Position the hive opening as close to the cone as possible. The bees will cluster around the wall and cone connection. 
Keep us in the loop. Looks like it will work out well. Love the old homes. They just don't build them like that anymore.


----------



## stevedc (Feb 24, 2012)

Thanks Mr.Beeman, I do have 3 frames of brood in the top box. Yea, I didn't realize how low the entrance was going to be until I set the boxes on the french cleat but it was already dark so I left it like that.


----------



## stevedc (Feb 24, 2012)

http://www.youtube.com/watch?feature=player_detailpage&v=IBtivOqNB_s#t=5s


----------



## Mr.Beeman (May 19, 2012)

One bit of advice after watching the video. I learned (the hard way) to make sure the cone is bent upward on a sharp angle.
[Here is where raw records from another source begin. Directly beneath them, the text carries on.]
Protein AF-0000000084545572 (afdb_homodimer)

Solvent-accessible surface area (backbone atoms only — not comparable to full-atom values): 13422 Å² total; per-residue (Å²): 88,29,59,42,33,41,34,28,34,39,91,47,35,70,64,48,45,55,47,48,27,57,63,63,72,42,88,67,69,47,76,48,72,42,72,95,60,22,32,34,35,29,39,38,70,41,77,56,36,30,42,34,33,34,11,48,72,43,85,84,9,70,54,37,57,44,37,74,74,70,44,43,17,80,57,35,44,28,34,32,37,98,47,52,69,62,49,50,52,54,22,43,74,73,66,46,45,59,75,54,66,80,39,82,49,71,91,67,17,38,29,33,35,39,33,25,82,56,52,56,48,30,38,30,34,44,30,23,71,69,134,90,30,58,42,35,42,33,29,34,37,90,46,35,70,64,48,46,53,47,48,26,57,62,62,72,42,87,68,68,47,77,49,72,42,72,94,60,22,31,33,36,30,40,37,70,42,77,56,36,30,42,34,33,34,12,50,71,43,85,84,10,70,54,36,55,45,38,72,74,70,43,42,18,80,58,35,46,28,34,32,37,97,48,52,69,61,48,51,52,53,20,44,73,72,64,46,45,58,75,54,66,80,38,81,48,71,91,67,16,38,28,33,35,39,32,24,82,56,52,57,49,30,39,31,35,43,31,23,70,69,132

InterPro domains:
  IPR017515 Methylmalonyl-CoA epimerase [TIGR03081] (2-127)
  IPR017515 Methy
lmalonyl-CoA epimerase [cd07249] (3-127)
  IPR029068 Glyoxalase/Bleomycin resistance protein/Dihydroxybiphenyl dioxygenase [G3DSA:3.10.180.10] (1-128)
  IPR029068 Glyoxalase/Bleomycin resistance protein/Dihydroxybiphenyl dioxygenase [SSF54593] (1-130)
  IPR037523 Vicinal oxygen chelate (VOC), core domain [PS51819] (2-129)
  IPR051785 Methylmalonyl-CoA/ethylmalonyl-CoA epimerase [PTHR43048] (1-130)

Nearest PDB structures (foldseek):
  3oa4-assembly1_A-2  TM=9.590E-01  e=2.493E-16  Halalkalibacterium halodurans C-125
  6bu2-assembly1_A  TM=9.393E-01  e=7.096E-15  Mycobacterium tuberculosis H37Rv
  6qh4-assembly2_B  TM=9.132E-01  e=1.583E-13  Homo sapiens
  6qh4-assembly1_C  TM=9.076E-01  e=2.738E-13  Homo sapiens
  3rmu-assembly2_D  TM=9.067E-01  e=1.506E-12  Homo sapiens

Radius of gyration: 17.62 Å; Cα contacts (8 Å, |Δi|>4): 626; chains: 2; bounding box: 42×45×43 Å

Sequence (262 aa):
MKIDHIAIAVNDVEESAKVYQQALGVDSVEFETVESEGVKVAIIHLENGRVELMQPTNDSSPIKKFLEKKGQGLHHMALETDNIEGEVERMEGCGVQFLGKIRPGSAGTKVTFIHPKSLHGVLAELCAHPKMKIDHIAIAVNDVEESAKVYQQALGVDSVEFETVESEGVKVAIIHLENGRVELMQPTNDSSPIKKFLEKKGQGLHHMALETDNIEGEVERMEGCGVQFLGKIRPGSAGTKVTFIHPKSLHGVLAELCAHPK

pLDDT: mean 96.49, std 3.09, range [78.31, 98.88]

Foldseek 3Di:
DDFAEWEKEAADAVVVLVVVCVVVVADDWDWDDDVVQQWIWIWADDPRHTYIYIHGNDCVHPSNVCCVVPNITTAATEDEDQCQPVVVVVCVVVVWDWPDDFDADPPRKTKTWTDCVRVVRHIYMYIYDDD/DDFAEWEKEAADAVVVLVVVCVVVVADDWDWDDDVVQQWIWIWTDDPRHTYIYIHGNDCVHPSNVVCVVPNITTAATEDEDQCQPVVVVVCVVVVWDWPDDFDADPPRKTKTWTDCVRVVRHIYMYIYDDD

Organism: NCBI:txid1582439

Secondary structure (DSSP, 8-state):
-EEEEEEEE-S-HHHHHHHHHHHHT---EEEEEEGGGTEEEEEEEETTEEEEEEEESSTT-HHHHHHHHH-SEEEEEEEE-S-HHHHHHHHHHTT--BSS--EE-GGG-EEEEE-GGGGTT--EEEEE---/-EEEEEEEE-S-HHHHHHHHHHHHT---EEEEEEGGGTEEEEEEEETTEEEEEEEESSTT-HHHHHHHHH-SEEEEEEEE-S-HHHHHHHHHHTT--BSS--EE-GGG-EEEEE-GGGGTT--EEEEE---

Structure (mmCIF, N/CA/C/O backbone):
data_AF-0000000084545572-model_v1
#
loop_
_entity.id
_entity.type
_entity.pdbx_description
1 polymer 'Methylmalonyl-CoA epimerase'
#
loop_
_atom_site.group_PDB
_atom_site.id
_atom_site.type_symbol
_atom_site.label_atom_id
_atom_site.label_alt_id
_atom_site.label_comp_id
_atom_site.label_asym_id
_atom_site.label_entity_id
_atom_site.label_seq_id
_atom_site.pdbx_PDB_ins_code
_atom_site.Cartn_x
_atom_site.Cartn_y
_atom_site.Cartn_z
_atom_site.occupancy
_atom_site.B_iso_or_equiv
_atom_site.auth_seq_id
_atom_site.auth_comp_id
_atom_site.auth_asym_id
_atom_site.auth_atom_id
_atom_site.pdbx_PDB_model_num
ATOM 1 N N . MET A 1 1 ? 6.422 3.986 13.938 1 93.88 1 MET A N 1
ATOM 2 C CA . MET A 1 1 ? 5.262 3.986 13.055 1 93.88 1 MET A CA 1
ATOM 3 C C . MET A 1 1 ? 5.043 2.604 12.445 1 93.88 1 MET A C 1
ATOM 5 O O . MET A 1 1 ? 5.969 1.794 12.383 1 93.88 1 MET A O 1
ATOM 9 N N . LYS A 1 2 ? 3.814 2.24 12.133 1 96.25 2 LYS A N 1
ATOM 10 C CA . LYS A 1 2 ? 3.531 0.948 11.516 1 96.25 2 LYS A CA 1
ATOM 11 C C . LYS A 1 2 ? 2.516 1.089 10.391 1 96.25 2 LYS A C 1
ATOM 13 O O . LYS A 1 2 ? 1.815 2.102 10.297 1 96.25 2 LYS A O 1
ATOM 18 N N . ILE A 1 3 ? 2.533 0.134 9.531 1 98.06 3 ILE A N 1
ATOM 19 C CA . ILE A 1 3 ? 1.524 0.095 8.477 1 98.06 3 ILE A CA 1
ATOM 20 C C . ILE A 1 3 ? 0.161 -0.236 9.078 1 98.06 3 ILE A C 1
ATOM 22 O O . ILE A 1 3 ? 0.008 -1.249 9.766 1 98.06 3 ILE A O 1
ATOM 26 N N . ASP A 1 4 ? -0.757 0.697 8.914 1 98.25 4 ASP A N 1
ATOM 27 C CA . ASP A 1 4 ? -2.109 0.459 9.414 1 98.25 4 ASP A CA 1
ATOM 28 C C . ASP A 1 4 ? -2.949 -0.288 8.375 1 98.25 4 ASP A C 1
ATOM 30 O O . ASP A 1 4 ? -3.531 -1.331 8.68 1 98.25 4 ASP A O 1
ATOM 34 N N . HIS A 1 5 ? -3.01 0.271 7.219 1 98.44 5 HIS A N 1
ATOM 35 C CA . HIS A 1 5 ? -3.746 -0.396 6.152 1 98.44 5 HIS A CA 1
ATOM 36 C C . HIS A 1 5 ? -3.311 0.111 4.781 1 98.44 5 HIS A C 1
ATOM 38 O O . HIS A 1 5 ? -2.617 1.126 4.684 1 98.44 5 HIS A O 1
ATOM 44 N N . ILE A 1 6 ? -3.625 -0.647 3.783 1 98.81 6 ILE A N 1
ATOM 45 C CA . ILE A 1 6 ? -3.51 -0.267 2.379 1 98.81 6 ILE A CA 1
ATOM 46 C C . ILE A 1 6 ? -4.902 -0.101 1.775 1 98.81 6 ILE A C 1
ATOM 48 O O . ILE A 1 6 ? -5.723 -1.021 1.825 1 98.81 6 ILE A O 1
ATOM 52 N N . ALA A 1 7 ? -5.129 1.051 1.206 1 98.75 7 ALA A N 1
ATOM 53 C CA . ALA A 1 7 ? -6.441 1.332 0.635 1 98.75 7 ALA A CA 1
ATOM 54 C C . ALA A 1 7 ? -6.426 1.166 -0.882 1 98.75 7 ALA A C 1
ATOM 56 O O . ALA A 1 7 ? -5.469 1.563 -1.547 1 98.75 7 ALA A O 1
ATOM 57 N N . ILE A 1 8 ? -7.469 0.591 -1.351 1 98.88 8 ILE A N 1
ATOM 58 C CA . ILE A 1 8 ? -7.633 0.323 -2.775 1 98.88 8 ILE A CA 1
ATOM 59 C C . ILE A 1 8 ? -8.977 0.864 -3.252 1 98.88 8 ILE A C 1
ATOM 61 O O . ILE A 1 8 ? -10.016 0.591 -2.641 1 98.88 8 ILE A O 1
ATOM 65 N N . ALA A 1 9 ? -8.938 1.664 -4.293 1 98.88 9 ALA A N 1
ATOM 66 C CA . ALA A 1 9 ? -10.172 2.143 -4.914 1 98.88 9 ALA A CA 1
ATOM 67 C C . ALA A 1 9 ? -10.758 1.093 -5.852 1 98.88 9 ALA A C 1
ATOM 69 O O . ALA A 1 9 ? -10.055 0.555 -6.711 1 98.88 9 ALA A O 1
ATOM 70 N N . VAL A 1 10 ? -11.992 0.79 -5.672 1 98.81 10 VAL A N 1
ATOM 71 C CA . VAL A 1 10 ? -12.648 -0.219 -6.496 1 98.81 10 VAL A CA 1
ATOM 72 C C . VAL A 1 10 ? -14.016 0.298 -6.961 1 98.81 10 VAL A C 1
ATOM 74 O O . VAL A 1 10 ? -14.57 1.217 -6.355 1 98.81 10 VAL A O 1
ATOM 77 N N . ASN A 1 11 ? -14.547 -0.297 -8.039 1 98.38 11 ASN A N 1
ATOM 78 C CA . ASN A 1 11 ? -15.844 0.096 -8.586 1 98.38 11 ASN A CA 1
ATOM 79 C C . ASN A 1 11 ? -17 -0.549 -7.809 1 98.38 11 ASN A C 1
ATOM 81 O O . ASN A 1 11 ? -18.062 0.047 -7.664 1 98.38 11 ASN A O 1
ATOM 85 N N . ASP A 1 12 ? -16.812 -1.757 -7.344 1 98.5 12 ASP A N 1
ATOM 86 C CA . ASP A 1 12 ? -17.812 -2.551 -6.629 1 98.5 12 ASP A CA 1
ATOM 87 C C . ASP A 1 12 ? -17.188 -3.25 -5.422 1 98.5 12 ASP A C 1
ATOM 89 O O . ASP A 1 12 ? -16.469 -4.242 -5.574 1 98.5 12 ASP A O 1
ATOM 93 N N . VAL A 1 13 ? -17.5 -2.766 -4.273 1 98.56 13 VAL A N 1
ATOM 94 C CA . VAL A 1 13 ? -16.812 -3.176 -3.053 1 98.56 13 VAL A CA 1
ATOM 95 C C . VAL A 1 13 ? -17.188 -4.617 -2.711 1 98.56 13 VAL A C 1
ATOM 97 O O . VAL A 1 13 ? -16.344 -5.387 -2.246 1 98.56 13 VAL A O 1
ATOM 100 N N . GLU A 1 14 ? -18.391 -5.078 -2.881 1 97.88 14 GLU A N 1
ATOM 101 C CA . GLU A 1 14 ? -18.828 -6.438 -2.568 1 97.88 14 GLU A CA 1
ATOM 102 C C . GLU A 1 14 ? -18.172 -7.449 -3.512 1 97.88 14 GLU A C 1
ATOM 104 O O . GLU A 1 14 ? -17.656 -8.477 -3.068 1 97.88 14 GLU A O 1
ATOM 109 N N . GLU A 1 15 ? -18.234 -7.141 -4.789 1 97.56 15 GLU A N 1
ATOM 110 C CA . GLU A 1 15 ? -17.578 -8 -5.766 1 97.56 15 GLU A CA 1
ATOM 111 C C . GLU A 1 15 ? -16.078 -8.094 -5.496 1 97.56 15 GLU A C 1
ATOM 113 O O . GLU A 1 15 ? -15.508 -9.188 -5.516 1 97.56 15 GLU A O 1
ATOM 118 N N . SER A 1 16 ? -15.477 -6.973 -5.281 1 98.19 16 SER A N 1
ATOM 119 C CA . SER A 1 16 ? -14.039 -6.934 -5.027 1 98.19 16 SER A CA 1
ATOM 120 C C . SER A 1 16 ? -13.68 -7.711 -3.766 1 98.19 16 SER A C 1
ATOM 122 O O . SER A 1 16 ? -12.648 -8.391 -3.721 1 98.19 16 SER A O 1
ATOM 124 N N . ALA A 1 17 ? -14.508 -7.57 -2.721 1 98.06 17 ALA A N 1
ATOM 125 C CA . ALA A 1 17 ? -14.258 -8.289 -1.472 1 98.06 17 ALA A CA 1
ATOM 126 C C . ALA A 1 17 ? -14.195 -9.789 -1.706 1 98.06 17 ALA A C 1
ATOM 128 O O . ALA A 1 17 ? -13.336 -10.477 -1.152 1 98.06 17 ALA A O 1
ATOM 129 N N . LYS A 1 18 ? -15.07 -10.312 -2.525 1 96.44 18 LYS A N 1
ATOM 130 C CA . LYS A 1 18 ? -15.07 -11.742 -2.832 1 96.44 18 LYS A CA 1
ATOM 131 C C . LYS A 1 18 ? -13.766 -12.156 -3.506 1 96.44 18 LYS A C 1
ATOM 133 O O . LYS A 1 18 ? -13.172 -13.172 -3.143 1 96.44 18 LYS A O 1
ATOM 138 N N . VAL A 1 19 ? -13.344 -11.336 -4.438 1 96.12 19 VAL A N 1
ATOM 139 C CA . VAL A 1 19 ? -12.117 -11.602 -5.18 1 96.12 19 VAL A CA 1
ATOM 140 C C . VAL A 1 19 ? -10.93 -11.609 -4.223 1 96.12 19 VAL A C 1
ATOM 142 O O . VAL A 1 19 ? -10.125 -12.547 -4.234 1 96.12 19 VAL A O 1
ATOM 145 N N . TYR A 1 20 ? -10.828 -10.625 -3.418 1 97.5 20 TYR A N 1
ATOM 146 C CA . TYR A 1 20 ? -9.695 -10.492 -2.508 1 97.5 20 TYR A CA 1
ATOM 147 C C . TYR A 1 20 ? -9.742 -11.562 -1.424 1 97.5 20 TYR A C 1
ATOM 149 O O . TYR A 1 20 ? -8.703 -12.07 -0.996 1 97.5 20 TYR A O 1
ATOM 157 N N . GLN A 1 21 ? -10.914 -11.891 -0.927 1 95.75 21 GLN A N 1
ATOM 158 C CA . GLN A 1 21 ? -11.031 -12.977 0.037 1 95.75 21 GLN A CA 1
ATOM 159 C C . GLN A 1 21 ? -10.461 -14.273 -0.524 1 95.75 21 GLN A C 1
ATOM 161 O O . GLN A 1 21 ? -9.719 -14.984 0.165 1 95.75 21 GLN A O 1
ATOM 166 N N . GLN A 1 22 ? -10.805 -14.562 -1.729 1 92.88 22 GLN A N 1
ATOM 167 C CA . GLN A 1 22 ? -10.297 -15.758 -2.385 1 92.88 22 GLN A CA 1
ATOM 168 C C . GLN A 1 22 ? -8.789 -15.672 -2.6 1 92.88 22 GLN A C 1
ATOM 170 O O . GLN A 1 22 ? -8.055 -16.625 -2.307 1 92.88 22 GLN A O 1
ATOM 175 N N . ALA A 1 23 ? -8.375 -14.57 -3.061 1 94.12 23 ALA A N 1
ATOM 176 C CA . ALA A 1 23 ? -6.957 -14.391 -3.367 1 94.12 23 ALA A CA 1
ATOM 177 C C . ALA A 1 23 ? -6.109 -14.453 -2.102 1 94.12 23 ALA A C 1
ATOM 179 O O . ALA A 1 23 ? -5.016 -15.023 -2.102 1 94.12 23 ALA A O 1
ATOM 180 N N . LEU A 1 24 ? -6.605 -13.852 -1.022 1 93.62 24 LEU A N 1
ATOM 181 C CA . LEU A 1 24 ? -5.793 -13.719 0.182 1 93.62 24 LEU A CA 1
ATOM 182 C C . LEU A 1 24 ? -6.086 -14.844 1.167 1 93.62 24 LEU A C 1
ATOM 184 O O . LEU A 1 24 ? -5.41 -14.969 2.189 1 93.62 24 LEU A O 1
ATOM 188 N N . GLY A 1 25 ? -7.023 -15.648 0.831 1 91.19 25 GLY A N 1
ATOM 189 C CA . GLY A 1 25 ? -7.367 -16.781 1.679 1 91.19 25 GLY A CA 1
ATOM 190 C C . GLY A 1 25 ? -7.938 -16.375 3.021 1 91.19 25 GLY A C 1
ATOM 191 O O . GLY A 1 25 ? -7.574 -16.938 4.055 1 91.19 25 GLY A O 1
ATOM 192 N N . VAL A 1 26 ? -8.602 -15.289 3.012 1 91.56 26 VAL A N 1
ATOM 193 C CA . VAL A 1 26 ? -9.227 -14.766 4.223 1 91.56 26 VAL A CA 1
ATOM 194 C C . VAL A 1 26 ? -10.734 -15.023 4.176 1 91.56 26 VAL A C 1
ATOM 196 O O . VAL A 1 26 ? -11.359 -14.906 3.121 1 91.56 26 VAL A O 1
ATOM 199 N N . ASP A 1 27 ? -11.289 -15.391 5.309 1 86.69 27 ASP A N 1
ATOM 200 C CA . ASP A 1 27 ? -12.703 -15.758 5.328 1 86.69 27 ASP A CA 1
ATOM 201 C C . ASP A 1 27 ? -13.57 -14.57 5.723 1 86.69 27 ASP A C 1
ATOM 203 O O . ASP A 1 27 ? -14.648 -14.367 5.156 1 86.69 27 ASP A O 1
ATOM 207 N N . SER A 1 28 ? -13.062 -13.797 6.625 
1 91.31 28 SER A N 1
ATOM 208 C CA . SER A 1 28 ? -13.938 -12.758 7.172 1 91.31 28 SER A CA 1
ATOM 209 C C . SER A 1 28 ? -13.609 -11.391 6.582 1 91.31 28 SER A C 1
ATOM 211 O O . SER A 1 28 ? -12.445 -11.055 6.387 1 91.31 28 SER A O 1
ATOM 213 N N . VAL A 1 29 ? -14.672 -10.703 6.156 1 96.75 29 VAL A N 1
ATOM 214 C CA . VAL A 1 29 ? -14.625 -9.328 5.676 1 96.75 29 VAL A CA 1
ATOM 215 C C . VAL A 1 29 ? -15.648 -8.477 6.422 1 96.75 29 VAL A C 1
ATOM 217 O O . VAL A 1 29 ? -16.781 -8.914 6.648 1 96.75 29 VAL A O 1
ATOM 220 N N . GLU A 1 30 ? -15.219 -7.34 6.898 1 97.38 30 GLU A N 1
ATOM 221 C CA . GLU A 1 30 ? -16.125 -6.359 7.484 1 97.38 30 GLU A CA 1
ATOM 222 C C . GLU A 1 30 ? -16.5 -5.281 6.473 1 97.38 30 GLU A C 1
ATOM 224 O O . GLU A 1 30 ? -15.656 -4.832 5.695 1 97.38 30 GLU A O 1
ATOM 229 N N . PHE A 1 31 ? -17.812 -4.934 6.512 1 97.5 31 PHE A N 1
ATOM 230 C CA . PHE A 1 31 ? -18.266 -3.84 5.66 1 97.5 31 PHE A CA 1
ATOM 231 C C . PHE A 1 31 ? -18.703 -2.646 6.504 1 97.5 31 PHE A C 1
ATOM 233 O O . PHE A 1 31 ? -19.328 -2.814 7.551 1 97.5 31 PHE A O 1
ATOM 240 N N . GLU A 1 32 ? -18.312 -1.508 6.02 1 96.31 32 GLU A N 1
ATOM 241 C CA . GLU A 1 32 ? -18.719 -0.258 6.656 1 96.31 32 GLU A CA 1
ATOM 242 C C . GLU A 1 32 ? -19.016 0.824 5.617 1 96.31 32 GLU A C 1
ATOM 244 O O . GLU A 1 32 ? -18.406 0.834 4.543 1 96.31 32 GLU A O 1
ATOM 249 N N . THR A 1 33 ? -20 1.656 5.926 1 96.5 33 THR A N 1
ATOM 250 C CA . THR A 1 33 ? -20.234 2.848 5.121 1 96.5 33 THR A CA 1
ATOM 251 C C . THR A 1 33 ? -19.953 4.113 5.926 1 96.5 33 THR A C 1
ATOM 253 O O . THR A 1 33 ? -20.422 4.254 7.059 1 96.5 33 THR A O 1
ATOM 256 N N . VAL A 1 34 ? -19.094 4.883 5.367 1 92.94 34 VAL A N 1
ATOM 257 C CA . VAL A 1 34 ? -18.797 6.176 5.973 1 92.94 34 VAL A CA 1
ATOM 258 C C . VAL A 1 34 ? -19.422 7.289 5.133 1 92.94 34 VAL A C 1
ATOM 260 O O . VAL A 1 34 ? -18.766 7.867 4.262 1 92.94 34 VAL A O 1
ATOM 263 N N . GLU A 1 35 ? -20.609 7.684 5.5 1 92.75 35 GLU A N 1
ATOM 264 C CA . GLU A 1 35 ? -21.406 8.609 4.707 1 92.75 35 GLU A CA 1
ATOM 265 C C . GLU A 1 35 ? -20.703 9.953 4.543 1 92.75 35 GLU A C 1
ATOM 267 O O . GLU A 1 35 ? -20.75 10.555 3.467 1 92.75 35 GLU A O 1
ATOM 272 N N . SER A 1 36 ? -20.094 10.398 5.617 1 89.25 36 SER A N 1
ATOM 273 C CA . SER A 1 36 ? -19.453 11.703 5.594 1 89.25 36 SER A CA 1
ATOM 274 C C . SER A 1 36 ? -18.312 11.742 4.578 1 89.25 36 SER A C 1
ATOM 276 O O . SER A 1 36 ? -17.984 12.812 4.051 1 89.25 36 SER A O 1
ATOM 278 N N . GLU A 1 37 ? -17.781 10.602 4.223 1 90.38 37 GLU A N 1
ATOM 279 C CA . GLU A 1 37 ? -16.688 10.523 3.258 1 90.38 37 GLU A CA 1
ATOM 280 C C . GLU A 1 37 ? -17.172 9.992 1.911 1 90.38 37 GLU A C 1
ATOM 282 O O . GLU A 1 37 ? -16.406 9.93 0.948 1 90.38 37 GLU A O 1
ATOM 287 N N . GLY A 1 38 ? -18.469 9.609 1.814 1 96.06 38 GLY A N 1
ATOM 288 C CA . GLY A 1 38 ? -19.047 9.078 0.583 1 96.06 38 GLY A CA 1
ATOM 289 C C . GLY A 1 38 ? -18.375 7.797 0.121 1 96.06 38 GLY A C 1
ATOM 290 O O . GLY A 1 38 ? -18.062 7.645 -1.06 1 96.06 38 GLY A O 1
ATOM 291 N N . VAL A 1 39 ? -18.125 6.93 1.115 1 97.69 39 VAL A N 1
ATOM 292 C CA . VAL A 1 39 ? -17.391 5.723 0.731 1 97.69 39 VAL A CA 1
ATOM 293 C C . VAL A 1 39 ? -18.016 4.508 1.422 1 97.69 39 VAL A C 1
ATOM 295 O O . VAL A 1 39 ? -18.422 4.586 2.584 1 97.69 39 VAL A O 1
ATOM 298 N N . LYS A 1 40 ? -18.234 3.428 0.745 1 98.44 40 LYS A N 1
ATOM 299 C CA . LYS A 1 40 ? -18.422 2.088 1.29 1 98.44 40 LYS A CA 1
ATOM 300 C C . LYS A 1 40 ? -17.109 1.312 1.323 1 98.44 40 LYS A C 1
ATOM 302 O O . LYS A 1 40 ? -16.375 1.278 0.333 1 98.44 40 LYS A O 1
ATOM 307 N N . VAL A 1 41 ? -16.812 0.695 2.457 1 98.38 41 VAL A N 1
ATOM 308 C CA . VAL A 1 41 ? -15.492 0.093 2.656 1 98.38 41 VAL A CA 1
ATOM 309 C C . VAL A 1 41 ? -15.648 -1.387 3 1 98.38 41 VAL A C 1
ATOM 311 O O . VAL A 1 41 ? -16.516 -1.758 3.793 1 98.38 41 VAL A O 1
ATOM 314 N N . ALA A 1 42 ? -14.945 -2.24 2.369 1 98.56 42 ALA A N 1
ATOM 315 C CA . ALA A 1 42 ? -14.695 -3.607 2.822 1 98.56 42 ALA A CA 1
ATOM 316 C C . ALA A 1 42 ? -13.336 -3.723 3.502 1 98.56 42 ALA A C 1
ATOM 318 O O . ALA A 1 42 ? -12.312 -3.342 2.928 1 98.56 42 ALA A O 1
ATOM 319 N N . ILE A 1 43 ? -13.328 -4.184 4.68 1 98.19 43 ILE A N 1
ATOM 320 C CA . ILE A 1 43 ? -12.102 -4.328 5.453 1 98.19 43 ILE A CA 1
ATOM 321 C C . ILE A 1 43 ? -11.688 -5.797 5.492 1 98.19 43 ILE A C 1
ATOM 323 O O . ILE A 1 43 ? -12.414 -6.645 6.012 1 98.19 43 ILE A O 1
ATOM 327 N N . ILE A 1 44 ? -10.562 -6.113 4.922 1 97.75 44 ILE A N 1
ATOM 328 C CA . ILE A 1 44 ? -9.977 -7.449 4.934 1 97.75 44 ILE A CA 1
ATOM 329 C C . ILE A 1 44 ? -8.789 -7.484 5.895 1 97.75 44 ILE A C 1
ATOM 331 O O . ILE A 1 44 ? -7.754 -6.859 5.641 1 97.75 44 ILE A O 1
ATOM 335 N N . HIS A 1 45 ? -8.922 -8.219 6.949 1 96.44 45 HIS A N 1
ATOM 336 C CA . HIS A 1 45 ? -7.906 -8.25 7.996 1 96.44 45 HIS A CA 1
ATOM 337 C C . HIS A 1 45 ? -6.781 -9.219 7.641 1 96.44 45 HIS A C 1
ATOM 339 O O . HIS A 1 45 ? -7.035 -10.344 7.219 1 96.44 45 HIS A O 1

This will keep the dead bees on the bottom, but still allow the live bees to exit.
Nice start on the trapout.
Please keep us posted with the vids.


----------



## stevedc (Feb 24, 2012)

Thanks Mr. Beeman, advice taken.


----------



## stevedc (Feb 24, 2012)

New Cone on trapout and moved the box closer. http://s1055.photobucket.com/user/stevedc1/media/2013-06-18142409.jpg.html?sort=3&o=0


----------